A number of oilfield capital equipment companies struggled in 2013 to manage supply chain issues, fueled in part by strong demand for offshore-related work. We think cost reduction efforts and improvements in supply chain efficiency will help margins in 2014. We also believe relatively steady WTI crude oil prices, projected to average in the $90/barrel-$100/barrel area through 2014, will help bolster customer confidence.

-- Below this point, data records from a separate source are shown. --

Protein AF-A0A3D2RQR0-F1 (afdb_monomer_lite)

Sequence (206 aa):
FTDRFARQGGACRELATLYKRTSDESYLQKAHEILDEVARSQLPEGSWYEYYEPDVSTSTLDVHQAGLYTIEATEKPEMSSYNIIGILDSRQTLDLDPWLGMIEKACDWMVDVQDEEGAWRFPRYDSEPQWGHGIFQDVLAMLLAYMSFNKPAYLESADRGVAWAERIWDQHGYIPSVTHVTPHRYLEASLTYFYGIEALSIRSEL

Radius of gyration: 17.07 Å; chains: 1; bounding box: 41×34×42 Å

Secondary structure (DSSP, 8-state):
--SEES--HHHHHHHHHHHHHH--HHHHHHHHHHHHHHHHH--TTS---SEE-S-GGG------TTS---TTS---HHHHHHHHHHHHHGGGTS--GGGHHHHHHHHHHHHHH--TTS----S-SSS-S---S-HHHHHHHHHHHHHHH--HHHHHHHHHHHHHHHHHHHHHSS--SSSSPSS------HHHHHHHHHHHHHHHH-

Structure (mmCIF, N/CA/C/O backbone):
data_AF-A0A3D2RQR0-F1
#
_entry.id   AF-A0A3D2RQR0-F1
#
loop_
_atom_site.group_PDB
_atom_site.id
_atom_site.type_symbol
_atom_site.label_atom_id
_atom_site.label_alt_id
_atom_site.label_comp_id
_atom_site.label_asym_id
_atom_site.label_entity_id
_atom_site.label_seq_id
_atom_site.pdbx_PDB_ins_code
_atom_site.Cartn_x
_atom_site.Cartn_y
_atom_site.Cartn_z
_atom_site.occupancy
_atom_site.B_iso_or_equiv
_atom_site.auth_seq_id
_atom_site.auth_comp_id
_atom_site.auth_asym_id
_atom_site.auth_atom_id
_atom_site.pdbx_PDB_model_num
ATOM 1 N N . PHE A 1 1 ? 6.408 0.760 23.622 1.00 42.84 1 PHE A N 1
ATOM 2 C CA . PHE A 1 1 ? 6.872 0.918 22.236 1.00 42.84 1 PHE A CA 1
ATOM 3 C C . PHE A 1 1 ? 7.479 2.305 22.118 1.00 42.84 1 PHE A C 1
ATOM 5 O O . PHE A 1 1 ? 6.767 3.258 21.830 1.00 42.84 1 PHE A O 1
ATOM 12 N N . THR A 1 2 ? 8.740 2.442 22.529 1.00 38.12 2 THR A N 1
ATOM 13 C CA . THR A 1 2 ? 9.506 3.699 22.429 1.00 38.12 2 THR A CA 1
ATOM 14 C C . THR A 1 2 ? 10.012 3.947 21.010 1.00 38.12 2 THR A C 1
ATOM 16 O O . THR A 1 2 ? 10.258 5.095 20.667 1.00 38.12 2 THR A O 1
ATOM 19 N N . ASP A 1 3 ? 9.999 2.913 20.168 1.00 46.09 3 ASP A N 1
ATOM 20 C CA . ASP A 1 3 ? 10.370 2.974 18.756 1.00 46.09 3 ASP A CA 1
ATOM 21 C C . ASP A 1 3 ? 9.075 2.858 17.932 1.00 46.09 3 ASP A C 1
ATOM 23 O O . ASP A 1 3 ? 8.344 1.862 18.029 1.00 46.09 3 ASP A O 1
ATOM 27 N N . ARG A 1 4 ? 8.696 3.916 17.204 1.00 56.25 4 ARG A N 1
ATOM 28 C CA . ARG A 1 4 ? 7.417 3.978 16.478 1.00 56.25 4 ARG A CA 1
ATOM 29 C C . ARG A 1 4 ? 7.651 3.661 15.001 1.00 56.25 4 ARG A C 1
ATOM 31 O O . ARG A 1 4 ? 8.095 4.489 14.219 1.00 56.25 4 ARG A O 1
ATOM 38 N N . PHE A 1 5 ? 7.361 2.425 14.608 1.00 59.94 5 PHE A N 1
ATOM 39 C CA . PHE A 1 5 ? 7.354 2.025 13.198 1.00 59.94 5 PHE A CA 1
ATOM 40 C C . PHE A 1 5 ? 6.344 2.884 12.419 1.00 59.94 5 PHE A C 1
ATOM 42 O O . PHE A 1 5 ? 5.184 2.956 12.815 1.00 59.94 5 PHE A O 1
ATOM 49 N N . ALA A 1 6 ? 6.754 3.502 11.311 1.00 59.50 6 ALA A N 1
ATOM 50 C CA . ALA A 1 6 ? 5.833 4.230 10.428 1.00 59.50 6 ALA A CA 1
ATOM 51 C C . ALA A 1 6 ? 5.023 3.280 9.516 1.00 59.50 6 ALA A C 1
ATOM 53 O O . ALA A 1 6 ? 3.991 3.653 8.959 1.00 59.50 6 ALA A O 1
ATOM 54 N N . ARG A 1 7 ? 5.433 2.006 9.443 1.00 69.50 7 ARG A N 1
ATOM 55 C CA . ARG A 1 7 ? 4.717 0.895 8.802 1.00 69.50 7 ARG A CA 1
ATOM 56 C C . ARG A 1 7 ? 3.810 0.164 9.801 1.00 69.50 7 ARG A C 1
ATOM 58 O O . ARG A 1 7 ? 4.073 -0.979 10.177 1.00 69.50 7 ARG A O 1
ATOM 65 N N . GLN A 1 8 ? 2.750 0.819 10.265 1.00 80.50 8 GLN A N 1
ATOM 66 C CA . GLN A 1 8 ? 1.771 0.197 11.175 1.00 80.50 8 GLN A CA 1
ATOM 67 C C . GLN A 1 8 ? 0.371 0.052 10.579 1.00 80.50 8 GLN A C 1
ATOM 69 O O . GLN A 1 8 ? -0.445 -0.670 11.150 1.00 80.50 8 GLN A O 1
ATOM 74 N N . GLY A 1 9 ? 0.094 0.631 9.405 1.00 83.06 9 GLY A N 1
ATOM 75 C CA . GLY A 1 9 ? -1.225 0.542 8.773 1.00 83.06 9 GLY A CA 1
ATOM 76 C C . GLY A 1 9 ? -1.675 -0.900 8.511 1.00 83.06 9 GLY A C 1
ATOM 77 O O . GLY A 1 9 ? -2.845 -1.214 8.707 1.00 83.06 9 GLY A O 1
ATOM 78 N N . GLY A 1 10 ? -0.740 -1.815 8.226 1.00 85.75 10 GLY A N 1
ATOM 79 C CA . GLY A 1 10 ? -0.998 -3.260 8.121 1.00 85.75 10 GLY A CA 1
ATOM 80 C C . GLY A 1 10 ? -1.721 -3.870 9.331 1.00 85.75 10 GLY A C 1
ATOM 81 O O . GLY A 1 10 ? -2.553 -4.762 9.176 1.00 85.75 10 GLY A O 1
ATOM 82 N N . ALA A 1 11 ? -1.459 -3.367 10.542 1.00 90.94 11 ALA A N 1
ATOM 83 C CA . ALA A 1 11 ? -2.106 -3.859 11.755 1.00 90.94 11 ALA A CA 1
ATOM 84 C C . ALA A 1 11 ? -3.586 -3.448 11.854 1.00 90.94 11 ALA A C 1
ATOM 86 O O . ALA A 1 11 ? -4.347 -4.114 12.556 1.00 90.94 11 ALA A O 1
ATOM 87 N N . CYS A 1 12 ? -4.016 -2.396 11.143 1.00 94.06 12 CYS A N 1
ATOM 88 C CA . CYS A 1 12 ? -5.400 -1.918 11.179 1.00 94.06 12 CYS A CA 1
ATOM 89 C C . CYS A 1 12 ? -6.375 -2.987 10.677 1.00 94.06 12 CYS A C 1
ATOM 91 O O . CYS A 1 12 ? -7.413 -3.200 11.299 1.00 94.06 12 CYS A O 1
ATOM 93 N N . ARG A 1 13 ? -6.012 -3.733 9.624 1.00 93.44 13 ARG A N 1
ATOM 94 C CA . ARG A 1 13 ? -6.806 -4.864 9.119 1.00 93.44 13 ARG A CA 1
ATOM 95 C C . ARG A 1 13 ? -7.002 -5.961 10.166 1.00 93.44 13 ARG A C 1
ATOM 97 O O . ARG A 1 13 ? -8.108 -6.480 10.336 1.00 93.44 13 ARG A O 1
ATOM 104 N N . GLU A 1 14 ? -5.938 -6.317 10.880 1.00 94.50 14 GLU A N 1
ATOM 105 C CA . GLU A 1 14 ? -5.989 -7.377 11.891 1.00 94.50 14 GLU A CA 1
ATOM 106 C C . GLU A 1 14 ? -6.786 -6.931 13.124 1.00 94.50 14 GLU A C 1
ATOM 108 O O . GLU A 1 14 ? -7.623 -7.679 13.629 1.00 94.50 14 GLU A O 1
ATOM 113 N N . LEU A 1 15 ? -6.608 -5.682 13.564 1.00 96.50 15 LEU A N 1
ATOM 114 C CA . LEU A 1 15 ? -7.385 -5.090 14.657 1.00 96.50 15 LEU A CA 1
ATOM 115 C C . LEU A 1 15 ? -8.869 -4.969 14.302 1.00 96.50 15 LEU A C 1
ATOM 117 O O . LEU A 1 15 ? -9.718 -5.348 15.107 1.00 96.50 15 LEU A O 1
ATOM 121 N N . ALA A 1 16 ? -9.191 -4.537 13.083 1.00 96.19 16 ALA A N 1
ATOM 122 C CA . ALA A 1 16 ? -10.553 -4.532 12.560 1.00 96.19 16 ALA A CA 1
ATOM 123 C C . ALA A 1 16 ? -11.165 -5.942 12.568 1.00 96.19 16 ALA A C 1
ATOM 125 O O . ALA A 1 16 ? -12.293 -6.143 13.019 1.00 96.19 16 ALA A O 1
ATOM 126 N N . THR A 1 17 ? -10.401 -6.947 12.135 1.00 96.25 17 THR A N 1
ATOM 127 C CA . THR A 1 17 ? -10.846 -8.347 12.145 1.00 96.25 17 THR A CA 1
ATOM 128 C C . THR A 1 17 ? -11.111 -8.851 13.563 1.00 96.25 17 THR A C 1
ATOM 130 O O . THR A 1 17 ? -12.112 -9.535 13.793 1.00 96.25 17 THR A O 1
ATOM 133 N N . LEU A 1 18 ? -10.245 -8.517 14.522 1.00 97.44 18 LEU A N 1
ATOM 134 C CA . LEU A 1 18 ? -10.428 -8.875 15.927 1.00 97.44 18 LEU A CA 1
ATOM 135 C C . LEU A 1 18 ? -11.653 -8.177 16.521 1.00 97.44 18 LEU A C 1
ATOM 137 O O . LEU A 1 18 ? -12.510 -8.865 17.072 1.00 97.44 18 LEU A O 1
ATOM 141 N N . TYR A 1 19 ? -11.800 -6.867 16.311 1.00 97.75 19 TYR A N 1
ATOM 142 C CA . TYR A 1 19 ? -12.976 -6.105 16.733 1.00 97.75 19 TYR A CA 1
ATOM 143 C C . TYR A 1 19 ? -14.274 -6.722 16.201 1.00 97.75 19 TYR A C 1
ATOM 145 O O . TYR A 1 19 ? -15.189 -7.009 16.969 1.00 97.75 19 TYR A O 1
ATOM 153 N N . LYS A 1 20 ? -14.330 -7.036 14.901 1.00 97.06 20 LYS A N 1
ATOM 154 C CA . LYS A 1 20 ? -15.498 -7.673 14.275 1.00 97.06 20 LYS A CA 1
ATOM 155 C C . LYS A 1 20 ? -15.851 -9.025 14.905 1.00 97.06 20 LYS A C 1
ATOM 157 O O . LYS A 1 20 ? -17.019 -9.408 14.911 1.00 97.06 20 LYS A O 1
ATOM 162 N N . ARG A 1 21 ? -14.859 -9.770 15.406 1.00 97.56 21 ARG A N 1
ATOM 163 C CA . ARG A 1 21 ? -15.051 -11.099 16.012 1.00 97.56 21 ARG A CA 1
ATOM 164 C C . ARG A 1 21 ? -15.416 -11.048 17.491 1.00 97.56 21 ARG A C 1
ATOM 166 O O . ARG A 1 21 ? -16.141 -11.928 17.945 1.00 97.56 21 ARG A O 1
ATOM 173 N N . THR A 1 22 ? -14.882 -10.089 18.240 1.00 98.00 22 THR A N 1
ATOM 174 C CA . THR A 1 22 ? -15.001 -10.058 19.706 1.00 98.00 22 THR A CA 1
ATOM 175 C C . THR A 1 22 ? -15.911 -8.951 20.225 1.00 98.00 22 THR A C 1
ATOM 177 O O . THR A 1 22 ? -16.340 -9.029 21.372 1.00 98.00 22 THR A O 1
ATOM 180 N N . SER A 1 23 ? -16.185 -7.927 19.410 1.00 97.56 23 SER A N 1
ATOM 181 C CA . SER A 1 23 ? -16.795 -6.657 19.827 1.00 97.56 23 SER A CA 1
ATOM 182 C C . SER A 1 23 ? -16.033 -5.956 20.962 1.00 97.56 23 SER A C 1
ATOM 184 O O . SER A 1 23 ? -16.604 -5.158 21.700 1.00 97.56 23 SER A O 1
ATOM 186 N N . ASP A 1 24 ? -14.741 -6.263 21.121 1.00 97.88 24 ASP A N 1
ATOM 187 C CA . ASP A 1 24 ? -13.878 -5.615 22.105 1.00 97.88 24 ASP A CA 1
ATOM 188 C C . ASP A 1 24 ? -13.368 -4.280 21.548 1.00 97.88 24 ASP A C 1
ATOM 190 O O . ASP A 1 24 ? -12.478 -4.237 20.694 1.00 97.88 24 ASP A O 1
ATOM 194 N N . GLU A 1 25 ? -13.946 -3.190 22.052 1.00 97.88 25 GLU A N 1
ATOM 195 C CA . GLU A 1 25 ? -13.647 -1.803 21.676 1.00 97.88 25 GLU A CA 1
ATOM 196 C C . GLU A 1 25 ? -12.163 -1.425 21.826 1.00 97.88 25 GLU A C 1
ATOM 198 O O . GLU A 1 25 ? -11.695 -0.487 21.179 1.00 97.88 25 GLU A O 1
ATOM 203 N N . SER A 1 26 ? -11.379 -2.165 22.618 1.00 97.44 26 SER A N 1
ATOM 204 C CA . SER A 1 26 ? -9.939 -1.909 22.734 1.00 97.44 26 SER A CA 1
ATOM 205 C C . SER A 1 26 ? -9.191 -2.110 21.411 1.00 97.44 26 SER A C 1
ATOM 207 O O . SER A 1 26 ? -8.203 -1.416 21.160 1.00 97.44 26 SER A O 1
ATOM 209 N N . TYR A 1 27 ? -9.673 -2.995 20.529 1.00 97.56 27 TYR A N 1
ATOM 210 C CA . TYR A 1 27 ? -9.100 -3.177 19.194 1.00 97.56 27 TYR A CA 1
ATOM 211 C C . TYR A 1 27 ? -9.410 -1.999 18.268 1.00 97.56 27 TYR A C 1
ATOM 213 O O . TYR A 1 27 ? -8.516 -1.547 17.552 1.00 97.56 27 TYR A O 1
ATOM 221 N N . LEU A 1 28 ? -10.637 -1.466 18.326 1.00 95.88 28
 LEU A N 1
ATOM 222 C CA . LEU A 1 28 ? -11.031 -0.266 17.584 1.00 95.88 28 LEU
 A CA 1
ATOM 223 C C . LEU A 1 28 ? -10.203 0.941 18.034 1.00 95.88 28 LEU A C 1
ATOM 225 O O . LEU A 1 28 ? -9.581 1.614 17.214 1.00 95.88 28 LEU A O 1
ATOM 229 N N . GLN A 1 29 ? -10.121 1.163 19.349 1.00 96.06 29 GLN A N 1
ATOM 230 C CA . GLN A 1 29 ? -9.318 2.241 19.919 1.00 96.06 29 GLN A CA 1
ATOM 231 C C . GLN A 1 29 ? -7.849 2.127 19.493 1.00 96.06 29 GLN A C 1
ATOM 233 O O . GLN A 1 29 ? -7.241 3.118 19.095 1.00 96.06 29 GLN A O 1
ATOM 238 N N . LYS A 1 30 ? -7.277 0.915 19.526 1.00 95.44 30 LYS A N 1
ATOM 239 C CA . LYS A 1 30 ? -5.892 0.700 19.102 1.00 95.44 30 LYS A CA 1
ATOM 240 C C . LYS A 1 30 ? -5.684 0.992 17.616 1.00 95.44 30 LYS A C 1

All told, we see the best international improvements in the North Sea, Russia and the Middle East; Brazil and Mexico present as wild cards, in our view. A fundamental bear case for oilfield services (not our view) would likely be predicated on two fronts: first, macro drivers, to the extent that concern over sovereign debt levels creates credit problems for upstream customers, placing project approvals at risk; and second, political drivers, to the extent that unrest in places such as Tunisia, Egypt and Libya worsens in 2014, or boils over in Iraq, possibly as a function of acrimony in nearby regions, such as Syria. While we expect greater regulatory oversight in the US Gulf, which, depending on the extent of any new rules, could increase the costs involved in deepwater exploration and development there and potentially dampen supply growth, we think cost increases will be manageable.